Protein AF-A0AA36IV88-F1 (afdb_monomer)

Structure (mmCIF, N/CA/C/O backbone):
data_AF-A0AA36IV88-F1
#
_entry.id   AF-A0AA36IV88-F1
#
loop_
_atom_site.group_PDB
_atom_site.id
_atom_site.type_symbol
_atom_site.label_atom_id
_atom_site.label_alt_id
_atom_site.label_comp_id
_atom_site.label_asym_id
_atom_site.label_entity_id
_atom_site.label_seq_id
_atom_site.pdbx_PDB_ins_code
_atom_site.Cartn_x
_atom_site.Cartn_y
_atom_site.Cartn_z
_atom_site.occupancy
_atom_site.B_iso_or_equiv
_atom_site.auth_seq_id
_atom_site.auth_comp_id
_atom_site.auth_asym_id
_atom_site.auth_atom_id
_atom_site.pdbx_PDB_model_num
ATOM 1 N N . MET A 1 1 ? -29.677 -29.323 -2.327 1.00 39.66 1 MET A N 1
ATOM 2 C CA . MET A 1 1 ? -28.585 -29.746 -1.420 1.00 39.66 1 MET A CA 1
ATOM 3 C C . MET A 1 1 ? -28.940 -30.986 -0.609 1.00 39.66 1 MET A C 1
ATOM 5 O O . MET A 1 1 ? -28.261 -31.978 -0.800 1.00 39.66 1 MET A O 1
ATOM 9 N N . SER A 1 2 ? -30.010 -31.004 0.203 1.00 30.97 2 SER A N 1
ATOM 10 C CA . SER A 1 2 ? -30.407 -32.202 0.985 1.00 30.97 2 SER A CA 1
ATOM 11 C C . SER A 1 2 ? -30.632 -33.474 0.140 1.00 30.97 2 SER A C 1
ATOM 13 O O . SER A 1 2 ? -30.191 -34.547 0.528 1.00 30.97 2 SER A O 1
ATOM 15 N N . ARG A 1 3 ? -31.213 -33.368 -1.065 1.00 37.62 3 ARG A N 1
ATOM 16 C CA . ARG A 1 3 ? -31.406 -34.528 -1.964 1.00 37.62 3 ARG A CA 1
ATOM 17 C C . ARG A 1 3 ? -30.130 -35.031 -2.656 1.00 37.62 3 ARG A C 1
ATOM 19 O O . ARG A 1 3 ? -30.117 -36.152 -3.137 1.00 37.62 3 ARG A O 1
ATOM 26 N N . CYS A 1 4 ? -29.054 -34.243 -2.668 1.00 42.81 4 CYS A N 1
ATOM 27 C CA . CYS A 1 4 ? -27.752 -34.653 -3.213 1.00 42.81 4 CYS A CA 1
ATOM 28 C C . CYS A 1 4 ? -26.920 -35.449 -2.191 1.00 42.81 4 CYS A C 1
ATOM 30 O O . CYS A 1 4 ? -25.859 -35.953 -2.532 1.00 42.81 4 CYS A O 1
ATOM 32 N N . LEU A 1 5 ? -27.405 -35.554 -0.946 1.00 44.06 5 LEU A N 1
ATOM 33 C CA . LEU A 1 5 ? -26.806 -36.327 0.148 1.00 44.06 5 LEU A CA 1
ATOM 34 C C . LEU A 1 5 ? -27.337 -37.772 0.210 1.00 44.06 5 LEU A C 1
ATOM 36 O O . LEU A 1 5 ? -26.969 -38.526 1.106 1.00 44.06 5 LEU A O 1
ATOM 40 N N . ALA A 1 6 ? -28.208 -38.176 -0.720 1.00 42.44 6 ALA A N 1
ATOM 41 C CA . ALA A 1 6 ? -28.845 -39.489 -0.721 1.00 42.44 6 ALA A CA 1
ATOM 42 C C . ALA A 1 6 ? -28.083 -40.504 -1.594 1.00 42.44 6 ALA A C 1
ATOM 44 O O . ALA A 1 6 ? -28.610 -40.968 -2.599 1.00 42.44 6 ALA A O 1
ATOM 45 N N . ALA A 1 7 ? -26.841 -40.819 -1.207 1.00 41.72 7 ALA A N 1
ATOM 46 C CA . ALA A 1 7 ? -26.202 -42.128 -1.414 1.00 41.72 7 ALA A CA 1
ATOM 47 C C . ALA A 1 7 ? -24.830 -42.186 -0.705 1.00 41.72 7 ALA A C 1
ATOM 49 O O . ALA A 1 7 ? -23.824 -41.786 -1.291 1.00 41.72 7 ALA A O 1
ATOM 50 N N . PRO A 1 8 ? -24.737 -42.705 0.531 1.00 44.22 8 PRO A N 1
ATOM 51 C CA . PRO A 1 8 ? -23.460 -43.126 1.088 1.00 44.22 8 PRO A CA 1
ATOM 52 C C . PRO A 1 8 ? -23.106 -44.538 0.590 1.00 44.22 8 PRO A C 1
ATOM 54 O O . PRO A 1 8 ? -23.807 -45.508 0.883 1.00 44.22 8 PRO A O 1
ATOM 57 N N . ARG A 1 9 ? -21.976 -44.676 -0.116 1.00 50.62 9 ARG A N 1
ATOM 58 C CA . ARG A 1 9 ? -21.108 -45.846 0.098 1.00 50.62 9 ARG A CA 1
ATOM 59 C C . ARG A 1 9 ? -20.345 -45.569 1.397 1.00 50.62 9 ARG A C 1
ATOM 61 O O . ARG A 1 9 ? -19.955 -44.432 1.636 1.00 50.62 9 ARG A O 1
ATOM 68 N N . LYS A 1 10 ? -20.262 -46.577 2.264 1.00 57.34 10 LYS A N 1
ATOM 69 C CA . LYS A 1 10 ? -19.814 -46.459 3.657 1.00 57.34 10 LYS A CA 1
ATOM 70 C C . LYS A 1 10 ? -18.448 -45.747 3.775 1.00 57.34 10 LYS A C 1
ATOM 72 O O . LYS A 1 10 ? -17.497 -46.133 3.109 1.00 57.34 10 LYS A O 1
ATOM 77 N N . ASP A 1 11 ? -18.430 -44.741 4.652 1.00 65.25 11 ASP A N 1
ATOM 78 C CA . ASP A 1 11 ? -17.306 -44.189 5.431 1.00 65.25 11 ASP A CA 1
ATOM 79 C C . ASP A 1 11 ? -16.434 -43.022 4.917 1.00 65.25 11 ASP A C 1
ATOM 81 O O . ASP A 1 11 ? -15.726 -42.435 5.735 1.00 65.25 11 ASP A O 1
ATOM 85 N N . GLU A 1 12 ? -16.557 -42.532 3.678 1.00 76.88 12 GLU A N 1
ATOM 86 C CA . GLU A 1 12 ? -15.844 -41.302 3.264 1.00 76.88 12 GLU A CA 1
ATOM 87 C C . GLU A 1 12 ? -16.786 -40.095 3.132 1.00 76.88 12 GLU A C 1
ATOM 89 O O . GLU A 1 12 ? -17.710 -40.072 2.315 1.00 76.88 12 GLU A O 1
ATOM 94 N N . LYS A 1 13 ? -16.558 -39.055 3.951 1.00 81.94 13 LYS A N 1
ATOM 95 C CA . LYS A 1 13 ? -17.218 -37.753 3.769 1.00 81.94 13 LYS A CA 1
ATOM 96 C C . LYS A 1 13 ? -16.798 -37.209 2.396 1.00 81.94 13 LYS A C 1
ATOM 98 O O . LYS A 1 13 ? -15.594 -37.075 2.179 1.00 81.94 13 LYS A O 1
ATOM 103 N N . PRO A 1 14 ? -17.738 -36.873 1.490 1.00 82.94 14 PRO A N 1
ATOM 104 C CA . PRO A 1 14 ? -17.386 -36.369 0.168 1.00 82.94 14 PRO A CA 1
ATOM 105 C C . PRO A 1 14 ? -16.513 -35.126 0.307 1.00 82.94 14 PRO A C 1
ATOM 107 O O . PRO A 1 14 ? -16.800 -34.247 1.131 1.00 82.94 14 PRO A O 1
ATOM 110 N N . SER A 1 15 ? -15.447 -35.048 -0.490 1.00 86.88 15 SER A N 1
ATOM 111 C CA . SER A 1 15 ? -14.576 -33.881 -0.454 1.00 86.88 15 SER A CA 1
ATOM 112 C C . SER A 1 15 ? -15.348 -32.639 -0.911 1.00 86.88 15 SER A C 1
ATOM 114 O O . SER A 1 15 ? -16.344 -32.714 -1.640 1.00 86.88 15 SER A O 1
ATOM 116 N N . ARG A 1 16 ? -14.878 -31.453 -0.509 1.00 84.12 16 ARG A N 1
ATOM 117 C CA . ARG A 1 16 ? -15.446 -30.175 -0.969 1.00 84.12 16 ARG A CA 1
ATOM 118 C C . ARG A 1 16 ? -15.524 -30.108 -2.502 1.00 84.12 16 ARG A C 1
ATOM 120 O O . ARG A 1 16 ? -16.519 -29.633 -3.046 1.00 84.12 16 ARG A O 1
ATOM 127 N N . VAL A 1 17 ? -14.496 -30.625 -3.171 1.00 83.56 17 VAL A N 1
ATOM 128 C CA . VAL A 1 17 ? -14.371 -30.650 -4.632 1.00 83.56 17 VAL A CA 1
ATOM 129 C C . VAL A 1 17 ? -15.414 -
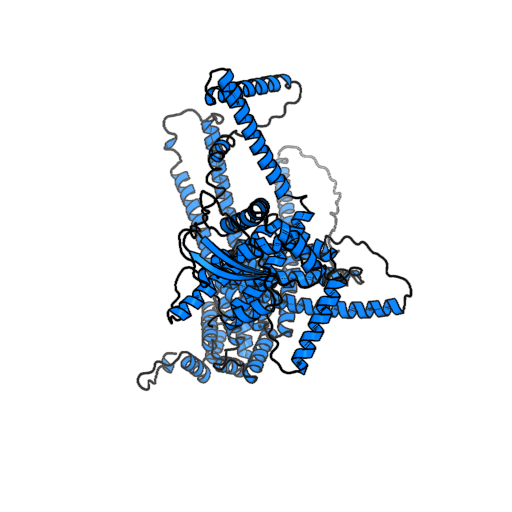31.585 -5.258 1.00 83.56 17 VAL A C 1
ATOM 131 O O . VAL A 1 17 ? -16.044 -31.218 -6.251 1.00 83.56 17 VAL A O 1
ATOM 134 N N . ASP A 1 18 ? -15.698 -32.736 -4.639 1.00 86.44 18 ASP A N 1
ATOM 135 C CA . ASP A 1 18 ? -16.740 -33.663 -5.112 1.00 86.44 18 ASP A CA 1
ATOM 136 C C . ASP A 1 18 ? -18.136 -33.043 -5.033 1.00 86.44 18 ASP A C 1
ATOM 138 O O . ASP A 1 18 ? -18.951 -33.198 -5.950 1.00 86.44 18 ASP A O 1
ATOM 142 N N . LEU A 1 19 ? -18.411 -32.295 -3.960 1.00 88.88 19 LEU A N 1
ATOM 143 C CA . LEU A 1 19 ? -19.671 -31.571 -3.792 1.00 88.88 19 LEU A CA 1
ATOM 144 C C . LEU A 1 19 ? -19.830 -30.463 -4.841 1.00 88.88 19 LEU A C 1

# # # # #

Exercise brief:
When you reach the line in the material above that holds "ATOM 114 O O", begin reproducing lines exactly, and stop after the line that holds "ATOM 120 O O".

Answer to the problem:
ATOM 114 O O . SER A 1 15 ? -16.344 -32.714 -1.640 1.00 86.88 15 SER A O 1
ATOM 116 N N . ARG A 1 16 ? -14.878 -31.453 -0.509 1.00 84.12 16 ARG A N 1
ATOM 117 C CA . ARG A 1 16 ? -15.446 -30.175 -0.969 1.00 84.12 16 ARG A CA 1
ATOM 118 C C . ARG A 1 16 ? -15.524 -30.108 -2.502 1.00 84.12 16 ARG A C 1
ATOM 120 O O . ARG A 1 16 ? -16.519 -29.633 -3.046 1.00 84.12 16 ARG A O 1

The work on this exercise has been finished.